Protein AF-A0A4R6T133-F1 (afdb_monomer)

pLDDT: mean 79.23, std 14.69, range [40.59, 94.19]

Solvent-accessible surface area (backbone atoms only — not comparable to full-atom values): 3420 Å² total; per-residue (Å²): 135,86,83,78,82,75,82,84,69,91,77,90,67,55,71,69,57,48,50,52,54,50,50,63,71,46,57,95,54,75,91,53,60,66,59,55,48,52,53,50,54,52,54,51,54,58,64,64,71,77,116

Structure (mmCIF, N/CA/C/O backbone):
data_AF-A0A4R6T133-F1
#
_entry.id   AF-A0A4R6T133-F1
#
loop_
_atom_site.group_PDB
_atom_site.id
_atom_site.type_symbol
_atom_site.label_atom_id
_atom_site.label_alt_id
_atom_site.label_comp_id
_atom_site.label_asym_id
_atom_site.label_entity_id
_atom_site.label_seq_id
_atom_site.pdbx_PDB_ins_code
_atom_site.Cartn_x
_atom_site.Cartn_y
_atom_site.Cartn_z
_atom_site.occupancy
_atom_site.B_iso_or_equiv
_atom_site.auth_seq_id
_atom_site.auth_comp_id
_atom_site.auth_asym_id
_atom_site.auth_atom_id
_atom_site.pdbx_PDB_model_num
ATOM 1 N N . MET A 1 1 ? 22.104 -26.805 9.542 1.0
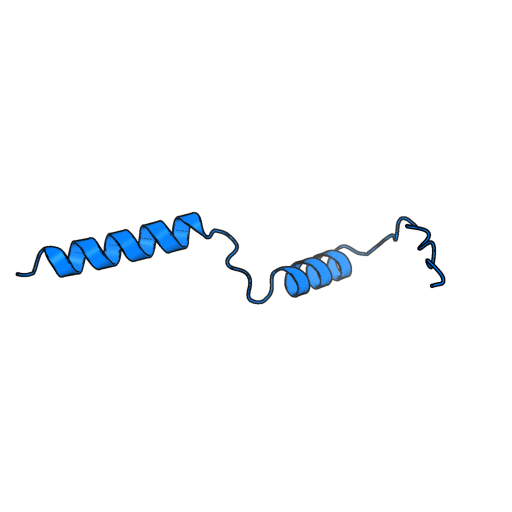0 46.31 1 MET A N 1
ATOM 2 C CA . MET A 1 1 ? 21.163 -25.857 8.906 1.00 46.31 1 MET A CA 1
ATOM 3 C C . MET A 1 1 ? 21.958 -25.054 7.878 1.00 46.31 1 MET A C 1
ATOM 5 O O . MET A 1 1 ? 22.882 -24.362 8.277 1.00 46.31 1 MET A O 1
ATOM 9 N N . LYS A 1 2 ? 21.744 -25.252 6.568 1.00 40.59 2 LYS A N 1
ATOM 10 C CA . LYS A 1 2 ? 22.525 -24.543 5.535 1.00 40.59 2 LYS A CA 1
ATOM 11 C C . LYS A 1 2 ? 21.909 -23.161 5.311 1.00 40.59 2 LYS A C 1
ATOM 13 O O . LYS A 1 2 ? 20.785 -23.075 4.827 1.00 40.59 2 LYS A O 1
ATOM 18 N N . ILE A 1 3 ? 22.631 -22.106 5.676 1.00 55.78 3 ILE A N 1
ATOM 19 C CA . ILE A 1 3 ? 22.249 -20.724 5.381 1.00 55.78 3 ILE A CA 1
ATOM 20 C C . ILE A 1 3 ? 22.555 -20.504 3.895 1.00 55.78 3 ILE A C 1
ATOM 22 O O . ILE A 1 3 ? 23.708 -20.580 3.480 1.00 55.78 3 ILE A O 1
ATOM 26 N N . LYS A 1 4 ? 21.516 -20.332 3.070 1.00 55.50 4 LYS A N 1
ATOM 27 C CA . LYS A 1 4 ? 21.686 -19.957 1.662 1.00 55.50 4 LYS A CA 1
ATOM 28 C C . LYS A 1 4 ? 21.984 -18.462 1.610 1.00 55.50 4 LYS A C 1
ATOM 30 O O . LYS A 1 4 ? 21.083 -17.650 1.801 1.00 55.50 4 LYS A O 1
ATOM 35 N N . GLU A 1 5 ? 23.234 -18.106 1.347 1.00 56.22 5 GLU A N 1
ATOM 36 C CA . GLU A 1 5 ? 23.604 -16.732 1.016 1.00 56.22 5 GLU A CA 1
ATOM 37 C C . GLU A 1 5 ? 22.914 -16.337 -0.296 1.00 56.22 5 GLU A C 1
ATOM 39 O O . GLU A 1 5 ? 23.222 -16.853 -1.371 1.00 56.22 5 GLU A O 1
ATOM 44 N N . THR A 1 6 ? 21.920 -15.454 -0.206 1.00 59.12 6 THR A N 1
ATOM 45 C CA . THR A 1 6 ? 21.238 -14.917 -1.385 1.00 59.12 6 THR A CA 1
ATOM 46 C C . THR A 1 6 ? 22.030 -13.709 -1.860 1.00 59.12 6 THR A C 1
ATOM 48 O O . THR A 1 6 ? 22.003 -12.660 -1.221 1.00 59.12 6 THR A O 1
ATOM 51 N N . LYS A 1 7 ? 22.759 -13.847 -2.973 1.00 60.53 7 LYS A N 1
ATOM
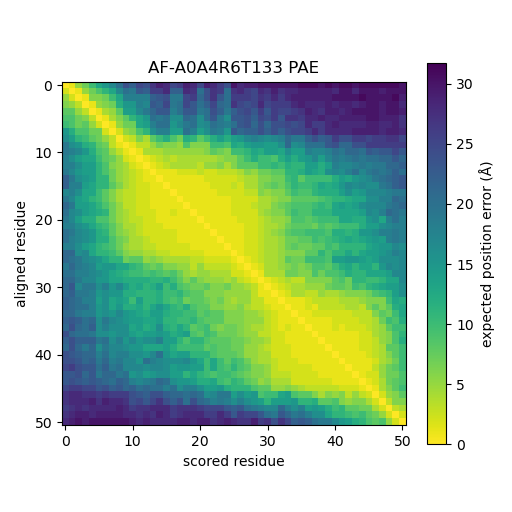 52 C CA . LYS A 1 7 ? 23.389 -12.704 -3.647 1.00 60.53 7 LYS A CA 1
ATOM 53 C C . LYS A 1 7 ? 22.294 -11.732 -4.090 1.00 60.53
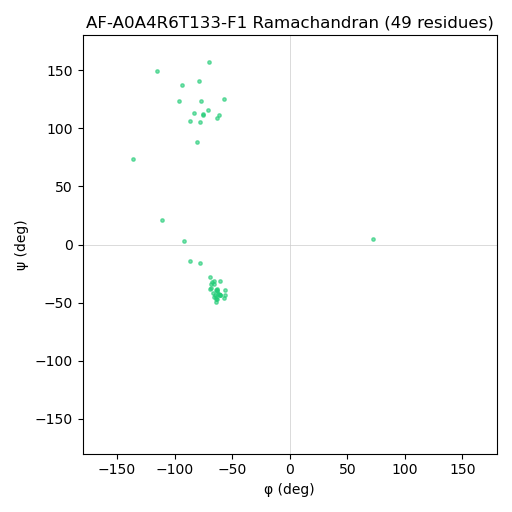 7 LYS A C 1
ATOM 55 O O . LYS A 1 7 ? 21.510 -12.045 -4.983 1.00 60.53 7 LYS A O 1
ATOM 60 N N . ILE A 1 8 ? 22.243 -10.561 -3.461 1.00 65.19 8 ILE A N 1
ATOM 61 C CA . ILE A 1 8 ? 21.302 -9.494 -3.805 1.00 65.19 8 ILE A CA 1
ATOM 62 C C . ILE A 1 8 ? 21.877 -8.755 -5.018 1.00 65.19 8 ILE A C 1
ATOM 64 O O . ILE A 1 8 ? 22.671 -7.828 -4.883 1.00 65.19 8 ILE A O 1
ATOM 68 N N . GLY A 1 9 ? 21.553 -9.231 -6.219 1.00 68.50 9 GLY A N 1
ATOM 69 C CA . GLY A 1 9 ? 21.874 -8.532 -7.463 1.00 68.50 9 GLY A CA 1
ATOM 70 C C . GLY A 1 9 ? 20.883 -7.397 -7.720 1.00 68.50 9 GLY A C 1
ATOM 71 O O . GLY A 1 9 ? 19.687 -7.557 -7.482 1.00 68.50 9 GLY A O 1
ATOM 72 N N . VAL A 1 10 ? 21.362 -6.257 -8.224 1.00 76.50 10 VAL A N 1
ATOM 73 C CA . VAL A 1 10 ? 20.486 -5.178 -8.702 1.00 76.50 10 VAL A CA 1
ATOM 74 C C . VAL A 1 10 ? 19.823 -5.643 -9.998 1.00 76.50 10 VAL A C 1
ATOM 76 O O . VAL A 1 10 ? 20.502 -5.884 -10.996 1.00 76.50 10 VAL A O 1
ATOM 79 N N . ILE A 1 11 ? 18.500 -5.784 -9.981 1.00 78.38 11 ILE A N 1
ATOM 80 C CA . ILE A 1 11 ? 17.712 -6.184 -11.150 1.00 78.38 11 ILE A CA 1
ATOM 81 C C . ILE A 1 11 ? 17.179 -4.915 -11.816 1.00 78.38 11 ILE A C 1
ATOM 83 O O . ILE A 1 11 ? 16.494 -4.119 -11.176 1.00 78.38 11 ILE A O 1
ATOM 87 N N . LYS A 1 12 ? 17.486 -4.722 -13.104 1.00 83.81 12 LYS A N 1
ATOM 88 C CA . LYS A 1 12 ? 16.861 -3.668 -13.912 1.00 83.81 12 LYS A CA 1
ATOM 89 C C . LYS A 1 12 ? 15.454 -4.114 -14.301 1.00 83.81 12 LYS A C 1
ATOM 91 O O . LYS A 1 12 ? 15.292 -5.170 -14.908 1.00 83.81 12 LYS A O 1
ATOM 96 N N . LEU A 1 13 ? 14.461 -3.306 -13.951 1.00 84.31 13 LEU A N 1
ATOM 97 C CA . LEU A 1 13 ? 13.056 -3.507 -14.298 1.00 84.31 13 LEU A CA 1
ATOM 98 C C . LEU A 1 13 ? 12.597 -2.368 -15.205 1.00 84.31 13 LEU A C 1
ATOM 100 O O . LEU A 1 13 ? 13.083 -1.246 -15.079 1.00 84.31 13 LEU A O 1
ATOM 104 N N . SER A 1 14 ? 11.652 -2.657 -16.097 1.00 92.81 14 SER A N 1
ATOM 105 C CA . SER A 1 14 ? 10.874 -1.601 -16.751 1.00 92.81 14 SER A CA 1
ATOM 106 C C . SER A 1 14 ? 9.920 -0.944 -15.751 1.00 92.81 14 SER A C 1
ATOM 108 O O . SER A 1 14 ? 9.516 -1.571 -14.766 1.00 92.81 14 SER A O 1
ATOM 110 N N . ASP A 1 15 ? 9.499 0.288 -16.032 1.00 92.50 15 ASP A N 1
ATOM 111 C CA . ASP A 1 15 ? 8.564 1.027 -15.173 1.00 92.50 15 ASP A CA 1
ATOM 112 C C . ASP A 1 15 ? 7.262 0.248 -14.939 1.00 92.50 15 ASP A C 1
ATOM 114 O O . ASP A 1 15 ? 6.770 0.175 -13.815 1.00 92.50 15 ASP A O 1
ATOM 118 N N . ALA A 1 16 ? 6.748 -0.429 -15.971 1.00 94.19 16 ALA A N 1
ATOM 119 C CA . ALA A 1 16 ? 5.556 -1.271 -15.866 1.00 94.19 16 ALA A CA 1
ATOM 120 C C . ALA A 1 16 ? 5.747 -2.443 -14.888 1.00 94.19 16 ALA A C 1
ATOM 122 O O . ALA A 1 16 ? 4.867 -2.734 -14.076 1.00 94.19 16 ALA A O 1
ATOM 123 N N . GLN A 1 17 ? 6.908 -3.102 -14.925 1.00 92.19 17 GLN A N 1
ATOM 124 C CA . GLN A 1 17 ? 7.220 -4.198 -14.004 1.00 92.19 17 GLN A CA 1
ATOM 125 C C . GLN A 1 17 ? 7.401 -3.695 -12.571 1.00 92.19 17 GLN A C 1
ATOM 127 O O . GLN A 1 17 ? 6.953 -4.353 -11.631 1.00 92.19 17 GLN A O 1
ATOM 132 N N . LEU A 1 18 ? 8.021 -2.525 -12.397 1.00 92.06 18 LEU A N 1
ATOM 133 C CA . LEU A 1 18 ? 8.171 -1.900 -11.087 1.00 92.06 18 LEU A CA 1
ATOM 134 C C . LEU A 1 18 ? 6.805 -1.538 -10.493 1.00 92.06 18 LEU A C 1
ATOM 136 O O . LEU A 1 18 ? 6.531 -1.876 -9.342 1.00 92.06 18 LEU A O 1
ATOM 140 N N . LEU A 1 19 ? 5.930 -0.918 -11.287 1.00 92.69 19 LEU A N 1
ATOM 141 C CA . LEU A 1 19 ? 4.572 -0.570 -10.874 1.00 92.69 19 LEU A CA 1
ATOM 142 C C . LEU A 1 19 ? 3.755 -1.810 -10.504 1.00
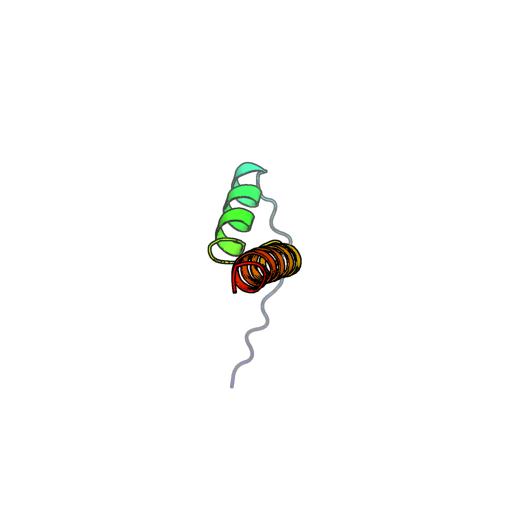 92.69 19 LEU A C 1
ATOM 144 O O . LEU A 1 19 ? 3.105 -1.811 -9.461 1.00 92.69 19 LEU A O 1
ATOM 148 N N . SER A 1 20 ? 3.837 -2.882 -11.298 1.00 91.94 20 SER A N 1
ATOM 149 C CA . SER A 1 20 ? 3.171 -4.153 -10.985 1.00 91.94 20 SER A CA 1
ATOM 150 C C . SER A 1 20 ? 3.659 -4.741 -9.659 1.00 91.94 20 SER A C 1
ATOM 152 O O . SER A 1 20 ? 2.853 -5.181 -8.843 1.00 91.94 20 SER A O 1
ATOM 154 N N . LEU A 1 21 ? 4.972 -4.717 -9.410 1.00 89.94 21 LEU A N 1
ATOM 155 C CA . LEU A 1 21 ? 5.557 -5.235 -8.174 1.00 89.94 21 LEU A CA 1
ATOM 156 C C . LEU A 1 21 ? 5.144 -4.408 -6.949 1.00 89.94 21 LEU A C 1
ATOM 158 O O . LEU A 1 21 ? 4.866 -4.962 -5.883 1.00 89.94 21 LEU A O 1
ATOM 162 N N . VAL A 1 22 ? 5.126 -3.083 -7.090 1.00 89.00 22 VAL A N 1
ATOM 163 C CA . VAL A 1 22 ? 4.662 -2.178 -6.035 1.00 89.00 22 VAL A CA 1
ATOM 164 C C . VAL
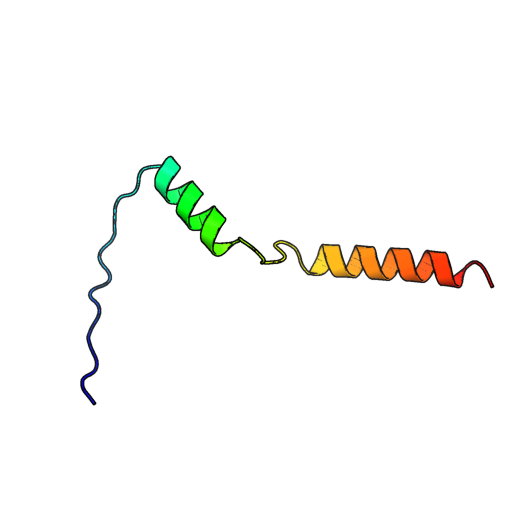 A 1 22 ? 3.178 -2.420 -5.765 1.00 89.00 22 VAL A C 1
ATOM 166 O O . VAL A 1 22 ? 2.808 -2.608 -4.609 1.00 89.00 22 VAL A O 1
ATOM 169 N N . ALA A 1 23 ? 2.342 -2.508 -6.802 1.00 88.69 23 ALA A N 1
ATOM 170 C CA . ALA A 1 23 ? 0.915 -2.789 -6.662 1.00 88.69 23 ALA A CA 1
ATOM 171 C C . ALA A 1 23 ? 0.656 -4.106 -5.911 1.00 88.69 23 ALA A C 1
ATOM 173 O O . ALA A 1 23 ? -0.130 -4.121 -4.963 1.00 88.69 23 ALA A O 1
ATOM 174 N N . ASP A 1 24 ? 1.371 -5.180 -6.255 1.00 90.62 24 ASP A N 1
ATOM 175 C CA . ASP A 1 24 ? 1.255 -6.469 -5.563 1.00 90.62 24 ASP A CA 1
ATOM 176 C C . ASP A 1 24 ? 1.677 -6.388 -4.090 1.00 90.62 24 ASP A C 1
ATOM 178 O O . ASP A 1 24 ? 1.011 -6.954 -3.222 1.00 90.62 24 ASP A O 1
ATOM 182 N N . LYS A 1 25 ? 2.750 -5.651 -3.773 1.00 87.44 25 LYS A N 1
ATOM 183 C CA . LYS A 1 25 ? 3.202 -5.455 -2.382 1.00 87.44 25 LYS A CA 1
ATOM 184 C C . LYS A 1 25 ? 2.229 -4.622 -1.549 1.00 87.44 25 LYS A C 1
ATOM 186 O O . LYS A 1 25 ? 2.137 -4.823 -0.337 1.00 87.44 25 LYS A O 1
ATOM 191 N N . LEU A 1 26 ? 1.548 -3.674 -2.183 1.00 87.31 26 LEU A N 1
ATOM 192 C CA . LEU A 1 26 ? 0.591 -2.777 -1.541 1.00 87.31 26 LEU A CA 1
ATOM 193 C C . LEU A 1 26 ? -0.824 -3.368 -1.471 1.00 87.31 26 LEU A C 1
ATOM 195 O O . LEU A 1 26 ? -1.660 -2.877 -0.711 1.00 87.31 26 LEU A O 1
ATOM 199 N N . LYS A 1 27 ? -1.104 -4.441 -2.216 1.00 86.25 27 LYS A N 1
ATOM 200 C CA . LYS A 1 27 ? -2.405 -5.110 -2.223 1.00 86.25 27 LYS A CA 1
ATOM 201 C C . LYS A 1 27 ? -2.801 -5.558 -0.813 1.00 86.25 27 LYS A C 1
ATOM 203 O O . LYS A 1 27 ? -2.067 -6.269 -0.131 1.00 86.25 27 LYS A O 1
ATOM 208 N N . GLY A 1 28 ? -3.983 -5.129 -0.370 1.00 79.94 28 GLY A N 1
ATOM 209 C CA . GLY A 1 28 ? -4.510 -5.452 0.961 1.00 79.94 28 GLY A CA 1
ATOM 210 C C . GLY A 1 28 ? -3.818 -4.727 2.122 1.00 79.94 28 GLY A C 1
ATOM 211 O O . GLY A 1 28 ? -4.143 -4.995 3.278 1.00 79.94 28 GLY A O 1
ATOM 212 N N . ARG A 1 29 ? -2.884 -3.806 1.852 1.00 85.00 29 ARG A N 1
ATOM 213 C CA . ARG A 1 29 ? -2.291 -2.931 2.868 1.00 85.00 29 ARG A CA 1
ATOM 214 C C . ARG A 1 29 ? -3.053 -1.614 2.917 1.00 85.00 29 ARG A C 1
ATOM 216 O O . ARG A 1 29 ? -3.364 -1.018 1.890 1.00 85.00 29 ARG A O 1
ATOM 223 N N . ILE A 1 30 ? -3.311 -1.134 4.129 1.00 81.62 30 ILE A N 1
ATOM 224 C CA . ILE A 1 30 ? -3.761 0.240 4.327 1.00 81.62 30 ILE A CA 1
ATOM 225 C C . ILE A 1 30 ? -2.535 1.133 4.141 1.00 81.62 30 ILE A C 1
ATOM 227 O O . ILE A 1 30 ? -1.613 1.083 4.951 1.00 81.62 30 ILE A O 1
ATOM 231 N N . LEU A 1 31 ? -2.523 1.912 3.059 1.00 79.19 31 LEU A N 1
ATOM 232 C CA . LEU A 1 31 ? -1.402 2.792 2.707 1.00 79.19 31 LEU A CA 1
ATOM 233 C C . LEU A 1 31 ? -1.199 3.925 3.717 1.00 79.19 31 LEU A C 1
ATOM 235 O O . LEU A 1 31 ? -0.072 4.350 3.938 1.00 79.19 31 LEU A O 1
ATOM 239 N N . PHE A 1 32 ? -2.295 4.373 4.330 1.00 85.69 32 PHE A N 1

EXERCISE AIM:
Only the number is needed. Say how many lines of the entries contain "backbone".

EXERCISE SOLUTION:
2